I don’t have the book with me so I can’t find the exact reference, but if
you’re truly interested there is an entire chapter in ‘An Introduction to
Modern English Word Formation’ by Valerie Adams that talks about how these
plural forms arose in English. They were basically made up by scientists and
philosophers during the Middle Ages who felt that any English word with a
Latinate or Greek root should use the corresponding root language’s plural
form, because Latin and Greek were more ‘pure’ languages. (No doubt this
attitude contributed to the fact that they continued writing in Latin in
general for a thousand years after Rome was no more.) These forms became
fossilized in English because the people using them were educated and
therefore part of what was considered a prestigious class. That is, using them
makes you sound smart, and that’s why they’ve persisted. By my own judgment,
though, they certainly sound more out of place to normal English speakers
today than the corresponding standard English plural. (I last read this book
six years ago, so this summary is from memory—the details may be slightly
different but I’m pretty certain that is the general gist of it.)

The reason this irks me in general is because we speak English, not Latin.
Unless you speak Latin you probably don’t know how to correctly form Latin
plurals, which follow a relatively complicated scheme depending on the class
of noun, its grammatical case, person, and number. See
[http://itre.cis.upenn.edu/~myl/languagelog/archives/000814.h...](http://itre.cis.upenn.edu/~myl/languagelog/archives/000814.html)
for a discussion. Japanese doesn’t have a plural form—does that mean we should
say in English things like, ‘Hiroki is holding three kimono in his arms’? The
only reason it sounds remotely acceptable is because you interpret _kimono_ as
a mass noun that doesn’t have a plural form (like _rice_ ), but physically
speaking kimonos aren’t like rice in that they are actually countable. The
sentence ‘Hiroki is holding three kimonos in his arms’ sounds much better.

Modern English has a very simple pluralization rule.
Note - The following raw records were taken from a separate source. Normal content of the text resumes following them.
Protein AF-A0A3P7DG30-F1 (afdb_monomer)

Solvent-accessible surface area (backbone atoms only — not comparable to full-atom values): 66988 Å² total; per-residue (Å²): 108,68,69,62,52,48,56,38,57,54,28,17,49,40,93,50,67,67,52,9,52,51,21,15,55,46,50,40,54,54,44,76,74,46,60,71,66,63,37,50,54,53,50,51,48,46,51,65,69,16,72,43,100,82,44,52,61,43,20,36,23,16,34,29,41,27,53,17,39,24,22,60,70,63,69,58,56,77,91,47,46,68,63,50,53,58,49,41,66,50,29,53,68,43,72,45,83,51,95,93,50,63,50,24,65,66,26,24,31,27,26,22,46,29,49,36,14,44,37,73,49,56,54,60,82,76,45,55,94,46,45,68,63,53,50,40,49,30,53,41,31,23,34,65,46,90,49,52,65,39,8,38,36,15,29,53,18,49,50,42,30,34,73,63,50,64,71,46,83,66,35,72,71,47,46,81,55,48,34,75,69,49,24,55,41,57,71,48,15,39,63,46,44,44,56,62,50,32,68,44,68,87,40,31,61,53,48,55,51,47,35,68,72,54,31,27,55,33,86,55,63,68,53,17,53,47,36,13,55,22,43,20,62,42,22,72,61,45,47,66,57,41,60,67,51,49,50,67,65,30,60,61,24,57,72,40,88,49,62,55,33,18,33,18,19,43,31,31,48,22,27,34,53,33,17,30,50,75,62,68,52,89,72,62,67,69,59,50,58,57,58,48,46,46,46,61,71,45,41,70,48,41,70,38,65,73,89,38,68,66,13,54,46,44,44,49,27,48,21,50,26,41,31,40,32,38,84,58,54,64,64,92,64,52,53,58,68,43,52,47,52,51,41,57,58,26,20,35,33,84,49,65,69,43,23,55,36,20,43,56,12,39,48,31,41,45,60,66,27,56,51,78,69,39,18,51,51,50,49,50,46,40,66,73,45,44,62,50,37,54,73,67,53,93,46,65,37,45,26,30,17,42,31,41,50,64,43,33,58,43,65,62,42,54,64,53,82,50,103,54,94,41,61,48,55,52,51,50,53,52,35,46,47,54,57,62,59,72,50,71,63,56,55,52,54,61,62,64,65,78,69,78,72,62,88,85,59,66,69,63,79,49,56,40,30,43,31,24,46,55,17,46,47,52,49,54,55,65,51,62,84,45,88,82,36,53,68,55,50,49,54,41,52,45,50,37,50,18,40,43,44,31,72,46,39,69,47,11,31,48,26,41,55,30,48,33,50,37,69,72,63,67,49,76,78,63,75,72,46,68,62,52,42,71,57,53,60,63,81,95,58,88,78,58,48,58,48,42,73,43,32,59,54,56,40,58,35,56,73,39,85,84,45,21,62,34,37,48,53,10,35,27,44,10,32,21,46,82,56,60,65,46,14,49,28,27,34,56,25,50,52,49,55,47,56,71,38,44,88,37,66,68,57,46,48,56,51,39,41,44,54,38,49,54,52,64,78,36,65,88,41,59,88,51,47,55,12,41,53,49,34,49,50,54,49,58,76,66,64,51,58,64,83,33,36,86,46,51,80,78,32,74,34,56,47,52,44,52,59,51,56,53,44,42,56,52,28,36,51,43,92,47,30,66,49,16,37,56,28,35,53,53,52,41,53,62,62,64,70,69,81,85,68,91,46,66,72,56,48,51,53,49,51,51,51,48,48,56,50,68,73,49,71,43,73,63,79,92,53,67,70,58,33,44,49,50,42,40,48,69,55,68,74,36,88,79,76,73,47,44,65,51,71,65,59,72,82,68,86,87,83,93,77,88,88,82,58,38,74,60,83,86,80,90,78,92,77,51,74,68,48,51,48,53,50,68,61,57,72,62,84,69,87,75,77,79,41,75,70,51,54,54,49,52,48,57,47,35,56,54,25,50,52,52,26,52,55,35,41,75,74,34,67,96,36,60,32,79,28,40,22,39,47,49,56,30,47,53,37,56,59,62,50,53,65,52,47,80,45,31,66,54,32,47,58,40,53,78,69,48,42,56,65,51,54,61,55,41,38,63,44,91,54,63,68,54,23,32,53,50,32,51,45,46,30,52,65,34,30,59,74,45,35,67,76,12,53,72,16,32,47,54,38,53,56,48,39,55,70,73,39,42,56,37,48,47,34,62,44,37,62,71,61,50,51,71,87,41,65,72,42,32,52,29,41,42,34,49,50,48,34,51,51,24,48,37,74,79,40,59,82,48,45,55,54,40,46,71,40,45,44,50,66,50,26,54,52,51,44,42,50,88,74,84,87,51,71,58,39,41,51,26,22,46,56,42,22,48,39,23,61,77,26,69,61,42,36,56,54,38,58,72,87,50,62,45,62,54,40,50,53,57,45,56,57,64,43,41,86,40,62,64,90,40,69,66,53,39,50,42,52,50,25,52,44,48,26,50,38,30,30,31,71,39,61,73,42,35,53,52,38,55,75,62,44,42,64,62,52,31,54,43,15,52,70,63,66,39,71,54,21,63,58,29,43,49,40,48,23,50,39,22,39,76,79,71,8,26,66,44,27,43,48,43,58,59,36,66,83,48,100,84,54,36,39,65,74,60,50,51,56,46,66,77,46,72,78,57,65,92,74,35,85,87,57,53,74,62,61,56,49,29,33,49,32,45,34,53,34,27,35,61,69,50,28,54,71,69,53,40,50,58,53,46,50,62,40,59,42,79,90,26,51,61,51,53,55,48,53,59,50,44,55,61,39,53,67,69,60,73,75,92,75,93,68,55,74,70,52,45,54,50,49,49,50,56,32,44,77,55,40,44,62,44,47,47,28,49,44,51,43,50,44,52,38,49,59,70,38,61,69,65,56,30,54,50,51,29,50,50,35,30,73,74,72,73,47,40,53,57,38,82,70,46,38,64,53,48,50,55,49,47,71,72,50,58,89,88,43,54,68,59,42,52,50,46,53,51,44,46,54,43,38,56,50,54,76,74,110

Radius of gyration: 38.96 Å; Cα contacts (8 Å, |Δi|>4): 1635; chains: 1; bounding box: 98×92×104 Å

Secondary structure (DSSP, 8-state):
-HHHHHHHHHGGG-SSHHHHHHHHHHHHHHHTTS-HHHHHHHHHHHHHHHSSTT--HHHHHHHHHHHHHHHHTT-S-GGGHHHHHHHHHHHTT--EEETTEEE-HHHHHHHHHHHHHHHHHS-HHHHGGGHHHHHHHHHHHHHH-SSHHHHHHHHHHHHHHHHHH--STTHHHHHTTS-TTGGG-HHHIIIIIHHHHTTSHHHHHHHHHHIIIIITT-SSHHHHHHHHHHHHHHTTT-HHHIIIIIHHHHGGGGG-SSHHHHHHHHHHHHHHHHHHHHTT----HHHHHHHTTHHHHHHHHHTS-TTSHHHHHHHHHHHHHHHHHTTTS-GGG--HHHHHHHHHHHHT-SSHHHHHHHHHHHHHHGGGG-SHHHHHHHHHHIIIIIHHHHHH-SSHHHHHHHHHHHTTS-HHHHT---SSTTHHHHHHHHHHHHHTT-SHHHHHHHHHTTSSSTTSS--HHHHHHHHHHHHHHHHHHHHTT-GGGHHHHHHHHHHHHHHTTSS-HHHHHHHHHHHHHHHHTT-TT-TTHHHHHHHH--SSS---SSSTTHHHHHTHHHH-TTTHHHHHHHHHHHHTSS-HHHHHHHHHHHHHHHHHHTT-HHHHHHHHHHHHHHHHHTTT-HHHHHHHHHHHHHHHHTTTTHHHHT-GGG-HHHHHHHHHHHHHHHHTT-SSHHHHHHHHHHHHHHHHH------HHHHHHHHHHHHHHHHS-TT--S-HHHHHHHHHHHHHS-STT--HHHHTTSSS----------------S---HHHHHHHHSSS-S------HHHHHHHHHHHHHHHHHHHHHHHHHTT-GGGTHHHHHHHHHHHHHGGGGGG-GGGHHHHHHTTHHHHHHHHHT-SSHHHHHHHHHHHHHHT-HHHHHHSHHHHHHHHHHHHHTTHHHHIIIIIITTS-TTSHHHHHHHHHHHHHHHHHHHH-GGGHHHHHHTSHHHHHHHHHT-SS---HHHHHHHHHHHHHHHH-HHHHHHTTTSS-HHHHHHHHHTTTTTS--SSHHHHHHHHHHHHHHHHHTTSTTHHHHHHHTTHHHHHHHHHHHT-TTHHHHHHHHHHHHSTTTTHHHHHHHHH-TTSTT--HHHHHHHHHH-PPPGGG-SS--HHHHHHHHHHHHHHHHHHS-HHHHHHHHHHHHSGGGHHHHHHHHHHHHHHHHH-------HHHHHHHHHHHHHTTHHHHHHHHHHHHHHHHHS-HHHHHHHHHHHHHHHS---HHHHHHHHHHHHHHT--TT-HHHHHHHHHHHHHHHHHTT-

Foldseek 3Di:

There are three
allophones of the plural morpheme: the unvoiced allophone _–s_ is suffixed to
words ending with an unvoiced phoneme ( _t_ , _p_ , _k_ , _f_ , etc.); the
voiced allophone _–z_ is added to words ending with a voiced phoneme ( _d_ ,
_b_ , _g_ , _m_ , all vowels, etc.); and the allophone _–əz_ is added to words
ending with a phoneme that is similar in articulation features to _s_ and _z_
( _s_ , _z_ , _sh_ , _ch_ , _j_ , etc.). There are exceptions to this rule
that show extreme resistance to degradation (such as _children_ and _teeth_ ),
but in general the exceptions are slowly being replaced by the standard plural
in normal speech. If someone said ‘Look at all those oxes over there,’ most
people wouldn’t blink an eye.

Finally, I wasn’t trying to correct the OP. My point was simply that the jokes
where you make up a funny non-standard plural are lame. As mentioned in the
excerpt from the Jargon File that someone posted above, hackers (and railroad
enthusiasts, among others) have been making these same jokes for decades. A
variation over and over again for fifty years of the same old joke about a
funny fake plural—enough already, ya know? Of course I’m aware that everyone’s
sense of humor is different, so I can’t tell someone something isn’t funny
because it’s a subjective assessment. So I’m just pointing out that these
jokes aren’t funny to me, because the people making them might not realize how
overplayed and unfunny they are to a lot of people.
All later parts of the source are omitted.